- PROMPT
Return exactly the lines that run from the one with "ATOM 225 C C" to the last line of the entries below, both included, and nothing else.

- DATASET CONTENT
========================

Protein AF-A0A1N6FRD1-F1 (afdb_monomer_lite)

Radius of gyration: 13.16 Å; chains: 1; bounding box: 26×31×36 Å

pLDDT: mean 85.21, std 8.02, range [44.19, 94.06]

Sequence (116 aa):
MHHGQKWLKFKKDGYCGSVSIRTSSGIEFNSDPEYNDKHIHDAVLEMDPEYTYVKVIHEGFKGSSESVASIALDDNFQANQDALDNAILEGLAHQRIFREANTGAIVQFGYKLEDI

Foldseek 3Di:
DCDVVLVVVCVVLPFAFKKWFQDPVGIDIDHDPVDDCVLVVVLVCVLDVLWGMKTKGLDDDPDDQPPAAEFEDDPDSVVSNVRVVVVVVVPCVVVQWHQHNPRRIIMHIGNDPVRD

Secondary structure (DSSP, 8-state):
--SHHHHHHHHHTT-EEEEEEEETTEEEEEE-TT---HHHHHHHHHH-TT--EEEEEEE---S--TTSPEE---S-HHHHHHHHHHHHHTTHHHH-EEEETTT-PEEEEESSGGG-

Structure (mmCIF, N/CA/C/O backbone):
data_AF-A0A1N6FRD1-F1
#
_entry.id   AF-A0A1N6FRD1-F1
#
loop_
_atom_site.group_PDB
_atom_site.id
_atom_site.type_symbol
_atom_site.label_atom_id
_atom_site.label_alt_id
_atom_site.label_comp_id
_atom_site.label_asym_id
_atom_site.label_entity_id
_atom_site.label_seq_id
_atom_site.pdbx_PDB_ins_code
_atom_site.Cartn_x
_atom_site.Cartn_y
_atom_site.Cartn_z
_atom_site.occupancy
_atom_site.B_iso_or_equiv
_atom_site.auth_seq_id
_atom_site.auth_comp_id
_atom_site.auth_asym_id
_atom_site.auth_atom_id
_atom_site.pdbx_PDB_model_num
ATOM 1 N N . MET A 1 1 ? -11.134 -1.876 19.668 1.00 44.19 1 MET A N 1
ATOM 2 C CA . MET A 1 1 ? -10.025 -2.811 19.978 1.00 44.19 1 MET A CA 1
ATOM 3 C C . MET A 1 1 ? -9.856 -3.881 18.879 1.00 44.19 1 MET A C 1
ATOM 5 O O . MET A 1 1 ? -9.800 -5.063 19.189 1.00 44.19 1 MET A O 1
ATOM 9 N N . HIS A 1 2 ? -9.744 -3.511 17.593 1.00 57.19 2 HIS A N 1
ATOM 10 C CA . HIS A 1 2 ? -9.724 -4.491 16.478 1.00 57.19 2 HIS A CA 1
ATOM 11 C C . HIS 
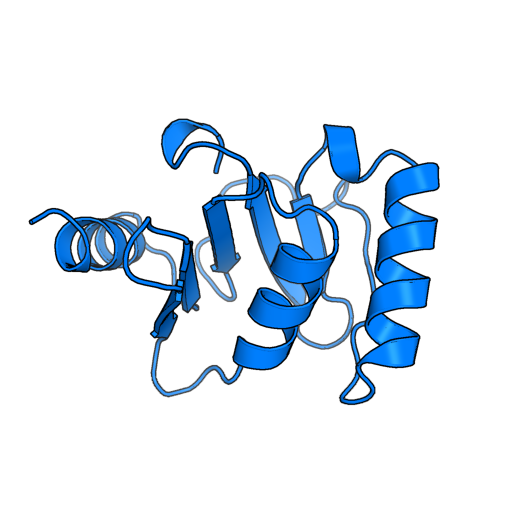A 1 2 ? -8.576 -4.268 15.476 1.00 57.19 2 HIS A C 1
ATOM 
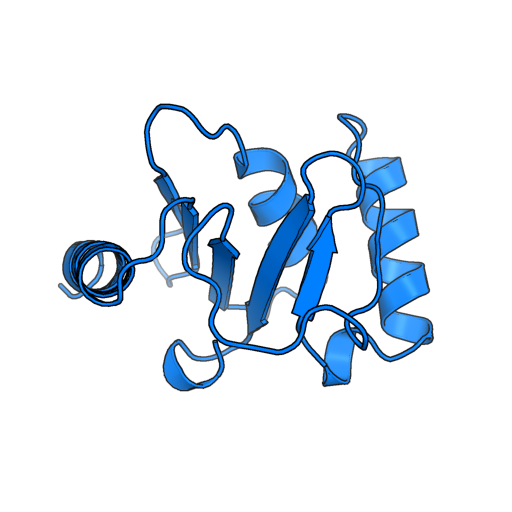13 O O . HIS A 1 2 ? -8.716 -4.569 14.295 1.00 57.19 2 HIS A O 1
ATOM 19 N N . HIS A 1 3 ? -7.454 -3.693 15.916 1.00 63.12 3 HIS A N 1
ATOM 20 C CA . HIS A 1 3 ? -6.396 -3.226 15.008 1.00 63.12 3 HIS A CA 1
ATOM 21 C C . HIS A 1 3 ? -5.334 -4.313 14.787 1.00 63.12 3 HIS A C 1
ATOM 23 O O . HIS A 1 3 ? -5.175 -4.803 13.671 1.00 63.12 3 HIS A O 1
ATOM 29 N N . GLY A 1 4 ? -4.751 -4.848 15.868 1.00 65.38 4 GLY A N 1
ATOM 30 C CA . GLY A 1 4 ? -3.848 -6.007 15.793 1.00 65.38 4 GLY A CA 1
ATOM 31 C C . GLY A 1 4 ? -4.504 -7.277 15.229 1.00 65.38 4 GLY A C 1
ATOM 32 O O . GLY A 1 4 ? -3.835 -8.109 14.629 1.00 65.38 4 GLY A O 1
ATOM 33 N N . GLN A 1 5 ? -5.830 -7.416 15.339 1.00 76.94 5 GLN A N 1
ATOM 34 C CA . GLN A 1 5 ? -6.559 -8.553 14.763 1.00 76.94 5 GLN A CA 1
ATOM 35 C C . GLN A 1 5 ? -6.529 -8.572 13.228 1.00 76.94 5 GLN A C 1
ATOM 37 O O . GLN A 1 5 ? -6.511 -9.655 12.647 1.00 76.94 5 GLN A O 1
ATOM 42 N N . LYS A 1 6 ? -6.499 -7.405 12.571 1.00 80.06 6 LYS A N 1
ATOM 43 C CA . LYS A 1 6 ? -6.466 -7.313 11.103 1.00 80.06 6 LYS A CA 1
ATOM 44 C C . LYS A 1 6 ? -5.098 -7.685 10.551 1.00 80.06 6 LYS A C 1
ATOM 46 O O . LYS A 1 6 ? -5.024 -8.466 9.611 1.00 80.06 6 LYS A O 1
ATOM 51 N N . TRP A 1 7 ? -4.032 -7.231 11.206 1.00 84.81 7 TRP A N 1
ATOM 52 C CA . TRP A 1 7 ? -2.670 -7.672 10.908 1.00 84.81 7 TRP A CA 1
ATOM 53 C C . TRP A 1 7 ? -2.485 -9.180 11.130 1.00 84.81 7 TRP A C 1
ATOM 55 O O . TRP A 1 7 ? -1.960 -9.885 10.274 1.00 84.81 7 TRP A O 1
ATOM 65 N N . LEU A 1 8 ? -3.002 -9.716 12.241 1.00 82.94 8 LEU A N 1
ATOM 66 C CA . LEU A 1 8 ? -2.982 -11.161 12.485 1.00 82.94 8 LEU A CA 1
ATOM 67 C C . LEU A 1 8 ? -3.761 -11.942 11.422 1.00 82.94 8 LEU A C 1
ATOM 69 O O . LEU A 1 8 ? -3.340 -13.034 11.051 1.00 82.94 8 LEU A O 1
ATOM 73 N N . LYS A 1 9 ? -4.890 -11.410 10.940 1.00 82.50 9 LYS A N 1
ATOM 74 C CA . LYS A 1 9 ? -5.644 -12.017 9.839 1.00 82.50 9 LYS A CA 1
ATOM 75 C C . LYS A 1 9 ? -4.843 -11.993 8.535 1.00 82.50 9 LYS A C 1
ATOM 77 O O . LYS A 1 9 ? -4.736 -13.038 7.911 1.00 82.50 9 LYS A O 1
ATOM 82 N N . PHE A 1 10 ? -4.227 -10.861 8.190 1.00 84.56 10 PHE A N 1
ATOM 83 C CA . PHE A 1 10 ? -3.366 -10.724 7.010 1.00 84.56 10 PHE A CA 1
ATOM 84 C C . PHE A 1 10 ? -2.299 -11.828 6.960 1.00 84.56 10 PHE A C 1
ATOM 86 O O . PHE A 1 10 ? -2.224 -12.568 5.981 1.00 84.56 10 PHE A O 1
ATOM 93 N N . LYS A 1 11 ? -1.582 -12.047 8.071 1.00 85.75 11 LYS A N 1
ATOM 94 C CA . LYS A 1 11 ? -0.617 -13.155 8.164 1.00 85.75 11 LYS A CA 1
ATOM 95 C C . LYS A 1 11 ? -1.270 -14.537 8.092 1.00 85.75 11 LYS A C 1
ATOM 97 O O . LYS A 1 11 ? -0.746 -15.431 7.438 1.00 85.75 11 LYS A O 1
ATOM 102 N N . LYS A 1 12 ? -2.406 -14.747 8.772 1.00 85.44 12 LYS A N 1
ATOM 103 C CA . LYS A 1 12 ? -3.127 -16.039 8.768 1.00 85.44 12 LYS A CA 1
ATOM 104 C C . LYS A 1 12 ? -3.635 -16.434 7.383 1.00 85.44 12 LYS A C 1
ATOM 106 O O . LYS A 1 12 ? -3.698 -17.625 7.093 1.00 85.44 12 LYS A O 1
ATOM 111 N N . ASP A 1 13 ? -3.980 -15.459 6.550 1.00 84.50 13 ASP A N 1
ATOM 112 C CA . ASP A 1 13 ? -4.431 -15.691 5.178 1.00 84.50 13 ASP A CA 1
ATOM 113 C C . ASP A 1 13 ? -3.266 -16.066 4.232 1.00 84.50 13 ASP A C 1
ATOM 115 O O . ASP A 1 
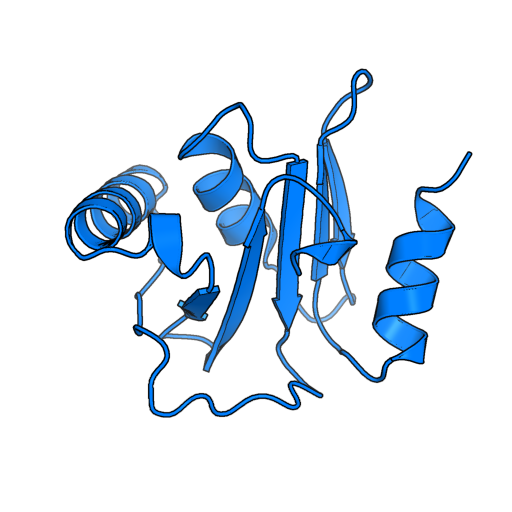13 ? -3.511 -16.519 3.104 1.00 84.50 13 ASP A O 1
ATOM 119 N N . GLY A 1 14 ? -2.025 -15.970 4.731 1.00 85.75 14 GLY A N 1
ATOM 120 C CA . GLY A 1 14 ? -0.784 -16.364 4.066 1.00 85.75 14 GLY A CA 1
ATOM 121 C C . GLY A 1 14 ? -0.059 -15.219 3.365 1.00 85.75 14 GLY A C 1
ATOM 122 O O . GLY A 1 14 ? 0.785 -15.497 2.519 1.00 85.75 14 GLY A O 1
ATOM 123 N N . TYR A 1 15 ? -0.406 -13.964 3.664 1.00 89.44 15 TYR A N 1
ATOM 124 C CA . TYR A 1 15 ? 0.228 -12.803 3.047 1.00 89.44 15 TYR A CA 1
ATOM 125 C C . TYR A 1 15 ? 1.477 -12.361 3.821 1.00 89.44 15 TYR A C 1
ATOM 127 O O . TYR A 1 15 ? 1.441 -12.282 5.053 1.00 89.44 15 TYR A O 1
ATOM 135 N N . CYS A 1 16 ? 2.532 -12.005 3.085 1.00 91.56 16 CYS A N 1
ATOM 136 C CA . CYS A 1 16 ? 3.701 -11.277 3.593 1.00 91.56 16 CYS A CA 1
ATOM 137 C C . CYS A 1 16 ? 3.695 -9.864 3.000 1.00 91.56 16 CYS A C 1
ATOM 139 O O . CYS A 1 16 ? 3.428 -9.698 1.803 1.00 91.56 16 CYS A O 1
ATOM 141 N N . GLY A 1 17 ? 3.950 -8.845 3.821 1.00 92.75 17 GLY A N 1
ATOM 142 C CA . GLY A 1 17 ? 3.901 -7.456 3.369 1.00 92.75 17 GLY A CA 1
ATOM 143 C C . GLY A 1 17 ? 3.543 -6.474 4.474 1.00 92.75 17 GLY A C 1
ATOM 144 O O . GLY A 1 17 ? 4.059 -6.547 5.589 1.00 92.75 17 GLY A O 1
ATOM 145 N N . SER A 1 18 ? 2.644 -5.542 4.171 1.00 93.25 18 SER A N 1
ATOM 146 C CA . SER A 1 18 ? 2.274 -4.471 5.093 1.00 93.25 18 SER A CA 1
ATOM 147 C C . SER A 1 18 ? 0.822 -4.017 4.941 1.00 93.25 18 SER A C 1
ATOM 149 O O . SER A 1 18 ? 0.178 -4.209 3.911 1.00 93.25 18 SER A O 1
ATOM 151 N N . VAL A 1 19 ? 0.270 -3.419 5.995 1.00 92.31 19 VAL A N 1
ATOM 152 C CA . VAL A 1 19 ? -1.111 -2.931 6.058 1.00 92.31 19 VAL A CA 1
ATOM 153 C C . VAL A 1 19 ? -1.189 -1.620 6.837 1.00 92.31 19 VAL A C 1
ATOM 155 O O . VAL A 1 19 ? -0.656 -1.512 7.945 1.00 92.31 19 VAL A O 1
ATOM 158 N N . SER A 1 20 ? -1.911 -0.647 6.285 1.00 91.62 20 SER A N 1
ATOM 159 C CA . SER A 1 20 ? -2.317 0.574 6.975 1.00 91.62 20 SER A CA 1
ATOM 160 C C . SER A 1 20 ? -3.820 0.644 7.152 1.00 91.62 20 SER A C 1
ATOM 162 O O . SER A 1 20 ? -4.594 0.231 6.286 1.00 91.62 20 SER A O 1
ATOM 164 N N . ILE A 1 21 ? -4.230 1.200 8.289 1.00 90.00 21 ILE A N 1
ATOM 165 C CA . ILE A 1 21 ? -5.631 1.436 8.621 1.00 90.00 21 ILE A CA 1
ATOM 166 C C . ILE A 1 21 ? -5.769 2.872 9.123 1.00 90.00 21 ILE A C 1
ATOM 168 O O . ILE A 1 21 ? -5.202 3.229 10.156 1.00 90.00 21 ILE A O 1
ATOM 172 N N . ARG A 1 22 ? -6.552 3.692 8.421 1.00 87.56 22 ARG A N 1
ATOM 173 C CA . ARG A 1 22 ? -6.960 5.018 8.894 1.00 87.56 22 ARG A CA 1
ATOM 174 C C . ARG A 1 22 ? -8.154 4.857 9.832 1.00 87.56 22 ARG A C 1
ATOM 176 O O . ARG A 1 22 ? -9.166 4.240 9.500 1.00 87.56 22 ARG A O 1
ATOM 183 N N . THR A 1 23 ? -8.028 5.417 11.026 1.00 82.88 23 THR A N 1
ATOM 184 C CA . THR A 1 23 ? -9.063 5.442 12.063 1.00 82.88 23 THR A CA 1
ATOM 185 C C . THR A 1 23 ? -9.303 6.879 12.515 1.00 82.88 23 THR A C 1
ATOM 187 O O . THR A 1 23 ? -8.515 7.777 12.220 1.00 82.88 23 THR A O 1
ATOM 190 N N . SER A 1 24 ? -10.348 7.107 13.312 1.00 81.19 24 SER A N 1
ATOM 191 C CA . SER A 1 24 ? -10.585 8.405 13.960 1.00 81.19 24 SER A CA 1
ATOM 192 C C . SER A 1 24 ? -9.436 8.865 14.870 1.00 81.19 24 SER A C 1
ATOM 194 O O . SER A 1 24 ? -9.384 10.031 15.241 1.00 81.19 24 SER A O 1
ATOM 196 N N . SER A 1 25 ? -8.541 7.954 15.267 1.00 81.50 25 SER A N 1
ATOM 197 C CA . SER A 1 25 ? -7.403 8.226 16.151 1.00 81.50 25 SER A CA 1
ATOM 198 C C . SER A 1 25 ? -6.075 8.397 15.402 1.00 81.50 25 SER A C 1
ATOM 200 O O . SER A 1 25 ? -5.057 8.628 16.047 1.00 81.50 25 SER A O 1
ATOM 202 N N . GLY A 1 26 ? -6.074 8.290 14.069 1.00 84.69 26 GLY A N 1
ATOM 203 C CA . GLY A 1 26 ? -4.881 8.384 13.225 1.00 84.69 26 GLY A CA 1
ATOM 204 C C . GLY A 1 26 ? -4.723 7.192 12.280 1.00 84.69 26 GLY A C 1
ATOM 205 O O . GLY A 1 26 ? -5.619 6.353 12.159 1.00 84.69 26 GLY A O 1
ATOM 206 N N . ILE A 1 27 ? -3.575 7.131 11.604 1.00 87.06 27 ILE A N 1
ATOM 207 C CA . ILE A 1 27 ? -3.200 6.032 10.706 1.00 87.06 27 ILE A CA 1
ATOM 208 C C . ILE A 1 27 ? -2.304 5.062 11.473 1.00 87.06 27 ILE A C 1
ATOM 210 O O . ILE A 1 27 ? -1.276 5.453 12.022 1.00 87.06 27 ILE A O 1
ATOM 214 N N . GLU A 1 28 ? -2.691 3.792 11.501 1.00 88.81 28 GLU A N 1
ATOM 215 C CA . GLU A 1 28 ? -1.877 2.714 12.053 1.00 88.81 28 GLU A CA 1
ATOM 216 C C . GLU A 1 28 ? -1.239 1.919 10.925 1.00 88.81 28 GLU A C 1
ATOM 218 O O . GLU A 1 28 ? -1.948 1.388 10.074 1.00 88.81 28 GLU A O 1
ATOM 223 N N . PHE A 1 29 ? 0.082 1.787 10.967 1.00 90.12 29 PHE A N 1
ATOM 224 C CA . PHE A 1 29 ? 0.869 1.025 10.004 1.00 90.12 29 PHE A CA 1
ATOM 225 C C . PHE A 1 29 ? 1.453 -0.219 10.677 1.00 90.12 29 PHE A C 1
ATOM 227 O O . PHE A 1 29 ? 2.066 -0.128 11.741 1.00 90.12 29 PHE A O 1
ATOM 234 N N . ASN A 1 30 ? 1.262 -1.383 10.060 1.00 91.12 30 ASN A N 1
ATOM 235 C CA . ASN A 1 30 ? 1.888 -2.642 10.455 1.00 91.12 30 ASN A CA 1
ATOM 236 C C . ASN A 1 30 ? 2.589 -3.235 9.234 1.00 91.12 30 ASN A C 1
ATOM 238 O O . ASN A 1 30 ? 2.005 -3.281 8.157 1.00 91.12 30 ASN A O 1
ATOM 242 N N . SER A 1 31 ? 3.817 -3.710 9.403 1.00 90.69 31 SER A N 1
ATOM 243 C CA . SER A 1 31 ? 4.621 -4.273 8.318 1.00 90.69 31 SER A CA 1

========================

- RESULT FOR THIS EXERCISE
ATOM 225 C C . PHE A 1 29 ? 1.453 -0.219 10.677 1.00 90.12 29 PHE A C 1
ATOM 227 O O . PHE A 1 29 ? 2.066 -0.128 11.741 1.00 90.12 29 PHE A O 1
ATOM 234 N N . ASN A 1 30 ? 1.262 -1.383 10.060 1.00 91.12 30 ASN A N 1
ATOM 235 C CA . ASN A 1 30 ? 1.888 -2.642 10.455 1.00 91.12 30 ASN A CA 1
ATOM 236 C C . ASN A 1 30 ? 2.589 -3.235 9.234 1.00 91.12 30 ASN A C 1
ATOM 238 O O . ASN A 1 30 ? 2.005 -3.281 8.157 1.00 91.12 30 ASN A O 1
ATOM 242 N N . SER A 1 31 ? 3.817 -3.710 9.403 1.00 90.69 31 SER A N 1
ATOM 243 C CA . SER A 1 31 ? 4.621 -4.273 8.318 1.00 90.69 31 SER A CA 1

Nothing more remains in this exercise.